In the summer of 1919, Pope announced that he would return to Indiana University in the fall of 1919. He played for the Indiana football team in 1919. In June 1920, he received the Jacob Gimbel Prize for "superior mental attitude in athletics at Indiana university."

Pope also played one game of professional football in October 1920 as an end for the Muncie Flyers in the American Professional Football Association.

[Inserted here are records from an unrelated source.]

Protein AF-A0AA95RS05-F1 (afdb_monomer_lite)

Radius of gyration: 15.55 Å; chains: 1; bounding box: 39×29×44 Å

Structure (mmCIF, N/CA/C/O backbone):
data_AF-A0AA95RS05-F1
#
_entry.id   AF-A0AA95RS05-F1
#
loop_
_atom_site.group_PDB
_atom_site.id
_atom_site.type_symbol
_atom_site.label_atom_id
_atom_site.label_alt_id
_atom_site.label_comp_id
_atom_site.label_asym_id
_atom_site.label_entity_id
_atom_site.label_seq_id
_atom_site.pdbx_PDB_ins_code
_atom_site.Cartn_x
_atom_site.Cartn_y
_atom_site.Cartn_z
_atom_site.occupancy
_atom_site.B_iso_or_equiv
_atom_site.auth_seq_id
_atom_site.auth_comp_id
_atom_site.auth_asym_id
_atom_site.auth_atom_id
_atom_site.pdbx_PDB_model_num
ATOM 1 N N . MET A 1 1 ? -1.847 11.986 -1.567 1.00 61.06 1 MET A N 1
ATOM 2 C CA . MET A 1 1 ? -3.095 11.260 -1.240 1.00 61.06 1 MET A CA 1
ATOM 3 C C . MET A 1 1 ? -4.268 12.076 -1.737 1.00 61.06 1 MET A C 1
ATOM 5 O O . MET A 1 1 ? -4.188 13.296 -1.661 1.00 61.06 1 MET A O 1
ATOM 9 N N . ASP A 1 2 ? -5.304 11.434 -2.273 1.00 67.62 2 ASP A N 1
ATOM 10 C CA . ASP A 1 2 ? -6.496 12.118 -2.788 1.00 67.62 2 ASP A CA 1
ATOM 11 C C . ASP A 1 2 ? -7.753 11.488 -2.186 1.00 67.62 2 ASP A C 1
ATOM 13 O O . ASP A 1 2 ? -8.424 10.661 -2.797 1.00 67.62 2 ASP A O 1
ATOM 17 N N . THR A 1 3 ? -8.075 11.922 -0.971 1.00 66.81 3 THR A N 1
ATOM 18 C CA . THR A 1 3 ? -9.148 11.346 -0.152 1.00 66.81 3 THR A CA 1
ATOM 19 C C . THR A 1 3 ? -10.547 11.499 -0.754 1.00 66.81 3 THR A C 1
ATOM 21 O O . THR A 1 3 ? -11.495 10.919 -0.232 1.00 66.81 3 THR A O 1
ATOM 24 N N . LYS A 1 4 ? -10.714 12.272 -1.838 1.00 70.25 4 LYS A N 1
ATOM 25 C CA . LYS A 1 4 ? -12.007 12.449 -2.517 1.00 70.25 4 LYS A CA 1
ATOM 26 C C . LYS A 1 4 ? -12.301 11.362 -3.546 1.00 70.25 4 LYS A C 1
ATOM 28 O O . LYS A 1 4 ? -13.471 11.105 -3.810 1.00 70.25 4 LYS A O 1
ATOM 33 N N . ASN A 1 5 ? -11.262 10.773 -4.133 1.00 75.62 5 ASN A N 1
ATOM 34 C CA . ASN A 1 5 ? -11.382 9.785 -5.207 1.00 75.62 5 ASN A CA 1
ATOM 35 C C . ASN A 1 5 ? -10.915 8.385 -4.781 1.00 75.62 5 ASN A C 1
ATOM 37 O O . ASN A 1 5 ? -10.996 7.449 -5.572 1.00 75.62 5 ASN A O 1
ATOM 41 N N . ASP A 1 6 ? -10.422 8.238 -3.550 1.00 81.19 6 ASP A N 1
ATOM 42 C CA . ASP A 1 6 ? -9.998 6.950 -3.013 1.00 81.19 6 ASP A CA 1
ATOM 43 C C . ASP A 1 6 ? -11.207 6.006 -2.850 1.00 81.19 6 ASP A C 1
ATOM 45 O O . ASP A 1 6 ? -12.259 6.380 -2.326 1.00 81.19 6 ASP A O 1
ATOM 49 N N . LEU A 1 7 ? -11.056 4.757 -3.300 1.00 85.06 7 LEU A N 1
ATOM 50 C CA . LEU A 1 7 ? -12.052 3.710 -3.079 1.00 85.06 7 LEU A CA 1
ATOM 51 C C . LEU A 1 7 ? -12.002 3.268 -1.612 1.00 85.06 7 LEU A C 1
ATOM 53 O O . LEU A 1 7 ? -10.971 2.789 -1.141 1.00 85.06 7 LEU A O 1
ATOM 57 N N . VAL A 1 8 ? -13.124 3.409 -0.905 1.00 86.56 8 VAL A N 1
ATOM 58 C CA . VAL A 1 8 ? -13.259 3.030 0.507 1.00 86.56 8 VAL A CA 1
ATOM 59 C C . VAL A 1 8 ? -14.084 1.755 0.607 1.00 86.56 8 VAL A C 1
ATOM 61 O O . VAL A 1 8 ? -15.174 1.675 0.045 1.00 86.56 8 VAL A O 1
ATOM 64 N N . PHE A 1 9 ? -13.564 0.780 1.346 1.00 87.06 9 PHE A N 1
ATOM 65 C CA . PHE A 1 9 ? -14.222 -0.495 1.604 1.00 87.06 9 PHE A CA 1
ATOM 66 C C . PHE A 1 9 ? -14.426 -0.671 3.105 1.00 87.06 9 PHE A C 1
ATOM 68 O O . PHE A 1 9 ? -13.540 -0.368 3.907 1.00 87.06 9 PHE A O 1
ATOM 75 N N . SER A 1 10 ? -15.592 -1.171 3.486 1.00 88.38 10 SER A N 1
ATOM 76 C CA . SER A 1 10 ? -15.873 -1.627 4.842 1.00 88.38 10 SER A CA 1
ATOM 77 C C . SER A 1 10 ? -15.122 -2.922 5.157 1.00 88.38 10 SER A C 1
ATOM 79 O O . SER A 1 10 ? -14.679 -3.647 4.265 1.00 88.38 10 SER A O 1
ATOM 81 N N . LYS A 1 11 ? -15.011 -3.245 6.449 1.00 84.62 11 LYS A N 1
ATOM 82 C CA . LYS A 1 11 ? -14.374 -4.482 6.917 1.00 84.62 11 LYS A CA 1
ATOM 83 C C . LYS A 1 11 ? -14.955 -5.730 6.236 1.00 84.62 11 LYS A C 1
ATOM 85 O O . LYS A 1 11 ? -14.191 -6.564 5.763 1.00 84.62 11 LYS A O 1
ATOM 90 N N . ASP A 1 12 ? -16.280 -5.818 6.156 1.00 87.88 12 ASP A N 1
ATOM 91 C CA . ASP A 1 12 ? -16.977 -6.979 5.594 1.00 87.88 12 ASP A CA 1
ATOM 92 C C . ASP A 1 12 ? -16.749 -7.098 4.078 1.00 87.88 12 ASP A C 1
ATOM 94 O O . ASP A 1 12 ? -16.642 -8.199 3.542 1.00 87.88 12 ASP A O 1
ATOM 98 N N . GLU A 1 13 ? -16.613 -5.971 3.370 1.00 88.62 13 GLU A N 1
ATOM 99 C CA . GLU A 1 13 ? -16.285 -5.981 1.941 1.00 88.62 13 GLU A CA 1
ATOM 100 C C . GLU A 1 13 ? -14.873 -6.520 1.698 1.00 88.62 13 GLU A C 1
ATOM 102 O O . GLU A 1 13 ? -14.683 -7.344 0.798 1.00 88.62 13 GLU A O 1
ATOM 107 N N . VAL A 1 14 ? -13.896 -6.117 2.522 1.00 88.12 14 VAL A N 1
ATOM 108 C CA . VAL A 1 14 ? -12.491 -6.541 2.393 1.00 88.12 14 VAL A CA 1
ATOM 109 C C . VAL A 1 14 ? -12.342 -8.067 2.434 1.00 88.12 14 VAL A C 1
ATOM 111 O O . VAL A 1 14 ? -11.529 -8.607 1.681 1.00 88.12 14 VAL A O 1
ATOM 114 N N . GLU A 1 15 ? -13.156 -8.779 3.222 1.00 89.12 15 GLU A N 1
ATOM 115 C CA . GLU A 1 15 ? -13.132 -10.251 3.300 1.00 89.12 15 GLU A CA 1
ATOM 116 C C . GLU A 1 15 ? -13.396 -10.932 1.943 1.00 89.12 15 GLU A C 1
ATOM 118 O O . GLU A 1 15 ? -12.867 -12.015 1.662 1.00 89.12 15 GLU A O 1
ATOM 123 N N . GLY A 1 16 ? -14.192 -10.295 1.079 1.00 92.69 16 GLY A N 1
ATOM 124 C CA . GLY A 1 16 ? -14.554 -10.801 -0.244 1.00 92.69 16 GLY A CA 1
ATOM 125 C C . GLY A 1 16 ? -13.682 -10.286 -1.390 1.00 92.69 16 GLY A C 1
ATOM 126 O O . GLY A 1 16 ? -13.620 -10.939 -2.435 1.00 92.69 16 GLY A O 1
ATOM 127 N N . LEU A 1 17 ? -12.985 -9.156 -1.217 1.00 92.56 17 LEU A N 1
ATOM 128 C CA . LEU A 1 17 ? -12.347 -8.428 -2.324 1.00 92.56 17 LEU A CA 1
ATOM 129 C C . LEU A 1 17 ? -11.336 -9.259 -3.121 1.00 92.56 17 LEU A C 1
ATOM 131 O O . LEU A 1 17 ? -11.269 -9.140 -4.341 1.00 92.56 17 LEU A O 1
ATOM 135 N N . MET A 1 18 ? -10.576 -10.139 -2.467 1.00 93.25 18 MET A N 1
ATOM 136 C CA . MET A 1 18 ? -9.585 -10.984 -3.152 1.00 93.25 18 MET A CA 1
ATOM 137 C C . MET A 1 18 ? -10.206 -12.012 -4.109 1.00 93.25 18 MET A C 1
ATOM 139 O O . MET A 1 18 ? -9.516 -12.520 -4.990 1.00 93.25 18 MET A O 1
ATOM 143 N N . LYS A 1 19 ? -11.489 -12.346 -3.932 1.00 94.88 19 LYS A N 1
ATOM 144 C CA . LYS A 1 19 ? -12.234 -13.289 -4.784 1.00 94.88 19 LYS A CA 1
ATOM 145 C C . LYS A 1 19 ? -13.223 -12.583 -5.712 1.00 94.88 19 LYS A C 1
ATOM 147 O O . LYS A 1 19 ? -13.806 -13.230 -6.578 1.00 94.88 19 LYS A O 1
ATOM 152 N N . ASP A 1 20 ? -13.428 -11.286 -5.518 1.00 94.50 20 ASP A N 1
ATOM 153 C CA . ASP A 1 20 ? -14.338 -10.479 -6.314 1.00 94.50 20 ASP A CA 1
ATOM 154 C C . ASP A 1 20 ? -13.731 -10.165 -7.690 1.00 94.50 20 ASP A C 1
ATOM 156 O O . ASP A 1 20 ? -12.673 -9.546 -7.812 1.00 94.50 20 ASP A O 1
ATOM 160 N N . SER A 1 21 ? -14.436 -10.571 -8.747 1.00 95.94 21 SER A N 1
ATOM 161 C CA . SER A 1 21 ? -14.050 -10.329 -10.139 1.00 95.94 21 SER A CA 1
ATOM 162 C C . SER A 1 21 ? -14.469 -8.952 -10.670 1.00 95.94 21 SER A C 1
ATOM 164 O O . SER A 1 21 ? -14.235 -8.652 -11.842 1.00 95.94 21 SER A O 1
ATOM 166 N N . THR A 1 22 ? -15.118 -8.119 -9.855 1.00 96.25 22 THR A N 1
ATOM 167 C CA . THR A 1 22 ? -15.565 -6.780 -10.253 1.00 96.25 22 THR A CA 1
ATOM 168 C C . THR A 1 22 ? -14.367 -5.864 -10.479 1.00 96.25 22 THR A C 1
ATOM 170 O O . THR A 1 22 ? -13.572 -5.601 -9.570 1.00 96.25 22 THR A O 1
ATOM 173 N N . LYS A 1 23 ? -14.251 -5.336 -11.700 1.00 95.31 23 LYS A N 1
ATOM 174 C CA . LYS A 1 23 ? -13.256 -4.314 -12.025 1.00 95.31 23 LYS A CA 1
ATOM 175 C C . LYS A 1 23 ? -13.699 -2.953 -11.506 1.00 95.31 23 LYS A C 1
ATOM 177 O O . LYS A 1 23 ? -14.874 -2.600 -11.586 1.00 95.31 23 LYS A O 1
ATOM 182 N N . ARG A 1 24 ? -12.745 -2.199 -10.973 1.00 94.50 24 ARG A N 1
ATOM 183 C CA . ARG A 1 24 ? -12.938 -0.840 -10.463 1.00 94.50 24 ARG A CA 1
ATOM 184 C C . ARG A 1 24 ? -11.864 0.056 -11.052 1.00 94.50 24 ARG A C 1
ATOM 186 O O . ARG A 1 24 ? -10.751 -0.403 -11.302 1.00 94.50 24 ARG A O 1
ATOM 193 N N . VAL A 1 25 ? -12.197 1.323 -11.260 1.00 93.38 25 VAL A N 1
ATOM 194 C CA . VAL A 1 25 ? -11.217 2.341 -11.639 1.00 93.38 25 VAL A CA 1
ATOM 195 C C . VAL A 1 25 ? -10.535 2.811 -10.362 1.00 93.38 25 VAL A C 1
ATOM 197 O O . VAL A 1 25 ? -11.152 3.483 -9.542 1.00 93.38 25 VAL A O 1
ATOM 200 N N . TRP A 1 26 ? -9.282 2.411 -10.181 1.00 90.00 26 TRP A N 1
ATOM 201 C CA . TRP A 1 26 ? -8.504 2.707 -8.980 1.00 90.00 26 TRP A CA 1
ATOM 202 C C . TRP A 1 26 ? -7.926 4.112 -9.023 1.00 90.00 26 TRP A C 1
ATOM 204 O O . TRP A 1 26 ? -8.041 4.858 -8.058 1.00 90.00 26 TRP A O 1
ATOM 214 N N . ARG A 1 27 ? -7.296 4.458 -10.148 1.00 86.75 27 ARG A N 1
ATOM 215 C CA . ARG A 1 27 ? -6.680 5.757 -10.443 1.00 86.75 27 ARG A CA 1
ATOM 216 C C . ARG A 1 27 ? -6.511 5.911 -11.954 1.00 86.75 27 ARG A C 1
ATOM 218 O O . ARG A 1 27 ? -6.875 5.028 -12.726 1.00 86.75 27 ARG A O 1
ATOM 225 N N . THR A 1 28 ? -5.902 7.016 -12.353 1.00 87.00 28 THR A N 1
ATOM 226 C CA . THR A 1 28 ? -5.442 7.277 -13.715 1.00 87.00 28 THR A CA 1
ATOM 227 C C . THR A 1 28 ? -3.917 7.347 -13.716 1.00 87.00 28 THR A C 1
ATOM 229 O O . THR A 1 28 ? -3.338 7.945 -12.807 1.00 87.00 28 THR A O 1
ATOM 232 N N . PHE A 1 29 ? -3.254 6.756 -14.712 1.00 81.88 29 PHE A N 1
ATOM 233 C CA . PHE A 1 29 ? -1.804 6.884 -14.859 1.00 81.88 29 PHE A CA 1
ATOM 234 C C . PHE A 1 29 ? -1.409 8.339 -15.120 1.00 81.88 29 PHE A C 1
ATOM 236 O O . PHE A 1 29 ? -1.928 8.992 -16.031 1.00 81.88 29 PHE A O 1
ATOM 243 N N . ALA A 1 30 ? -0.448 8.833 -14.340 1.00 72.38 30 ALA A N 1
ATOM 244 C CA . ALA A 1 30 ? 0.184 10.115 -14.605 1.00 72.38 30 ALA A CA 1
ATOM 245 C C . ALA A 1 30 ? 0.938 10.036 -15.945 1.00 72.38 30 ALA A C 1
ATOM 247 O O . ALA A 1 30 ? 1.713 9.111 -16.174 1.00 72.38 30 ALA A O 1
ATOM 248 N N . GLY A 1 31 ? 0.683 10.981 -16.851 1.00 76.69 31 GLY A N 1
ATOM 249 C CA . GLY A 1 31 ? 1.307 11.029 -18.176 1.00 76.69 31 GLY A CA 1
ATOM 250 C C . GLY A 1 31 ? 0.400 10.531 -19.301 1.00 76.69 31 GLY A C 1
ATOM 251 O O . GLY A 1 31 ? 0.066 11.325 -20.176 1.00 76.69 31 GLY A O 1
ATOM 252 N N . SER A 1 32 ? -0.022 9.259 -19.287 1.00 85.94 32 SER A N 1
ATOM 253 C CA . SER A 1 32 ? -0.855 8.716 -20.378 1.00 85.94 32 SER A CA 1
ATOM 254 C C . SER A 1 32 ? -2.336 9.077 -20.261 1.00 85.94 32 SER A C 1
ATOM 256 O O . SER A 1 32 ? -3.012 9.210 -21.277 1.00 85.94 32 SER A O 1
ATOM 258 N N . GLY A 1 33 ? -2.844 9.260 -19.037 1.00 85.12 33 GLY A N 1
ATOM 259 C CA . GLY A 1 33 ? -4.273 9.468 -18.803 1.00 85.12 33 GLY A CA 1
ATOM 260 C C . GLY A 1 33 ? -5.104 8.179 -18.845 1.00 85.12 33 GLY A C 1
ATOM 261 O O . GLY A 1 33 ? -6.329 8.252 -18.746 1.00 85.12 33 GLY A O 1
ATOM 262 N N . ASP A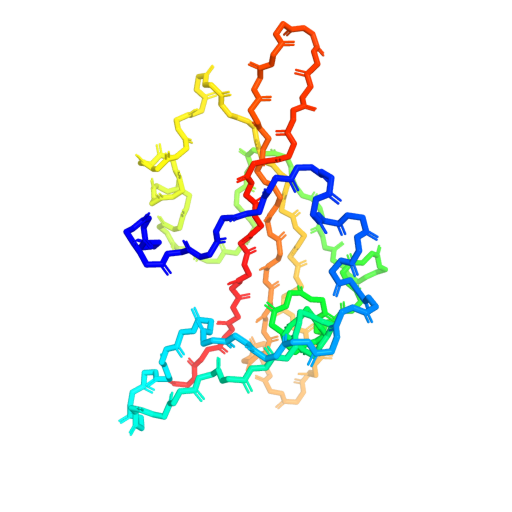 1 34 ? -4.468 7.009 -18.958 1.00 88.94 34 ASP A N 1
ATOM 263 C CA . ASP A 1 34 ? -5.170 5.725 -18.977 1.00 88.94 34 ASP A CA 1
ATOM 264 C C . ASP A 1 34 ? -5.718 5.361 -17.596 1.00 88.94 34 ASP A C 1
ATOM 266 O O . ASP A 1 34 ? -5.074 5.582 -16.565 1.00 88.94 34 ASP A O 1
ATOM 270 N N . LEU A 1 35 ? -6.901 4.747 -17.575 1.00 91.50 35 LEU A N 1
ATOM 271 C CA . LEU A 1 35 ? -7.520 4.265 -16.345 1.00 91.50 35 LEU A CA 1
ATOM 272 C C . LEU A 1 35 ? -6.831 2.991 -15.850 1.00 91.50 35 LEU A C 1
ATOM 274 O O . LEU A 1 35 ? -6.631 2.028 -16.593 1.00 91.50 35 LEU A O 1
ATOM 278 N N . ILE A 1 36 ? -6.543 2.951 -14.554 1.00 91.69 36 ILE A N 1
ATOM 279 C CA . ILE A 1 36 ? -6.170 1.732 -13.842 1.00 91.69 36 ILE A CA 1
ATOM 280 C C . ILE A 1 36 ? -7.471 1.016 -13.480 1.00 91.69 36 ILE A C 1
ATOM 282 O O . ILE A 1 36 ? -8.003 1.175 -12.383 1.00 91.69 36 ILE A O 1
ATOM 286 N N . GLU A 1 37 ? -8.010 0.261 -14.435 1.00 94.94 37 GLU A N 1
ATOM 287 C CA . GLU A 1 37 ? -9.235 -0.524 -14.271 1.00 94.94 37 GLU A CA 1
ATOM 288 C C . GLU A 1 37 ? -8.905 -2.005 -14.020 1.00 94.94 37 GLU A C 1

==Automotive business and family==
After graduating from Indiana, he worked for the Marmon Motor Car Company in Indianapolis. He held positions as wholesale manager and then retail sales manager in Philadelphia. He became a distributor for the company in 1925 at Pottsville, Pennsylvania. In 1931, he received a Buick automobile franchise in Pottsville. Between 1931 and 1960, it was estimated that he had sold over 14,000 automobiles. His company was known as Pope Motor Company.

Pope married Bertha Seligman in 1924. They had a son Spencer Pope Jr. Pope died in 1976 at age 83 at Pottsville Hospital.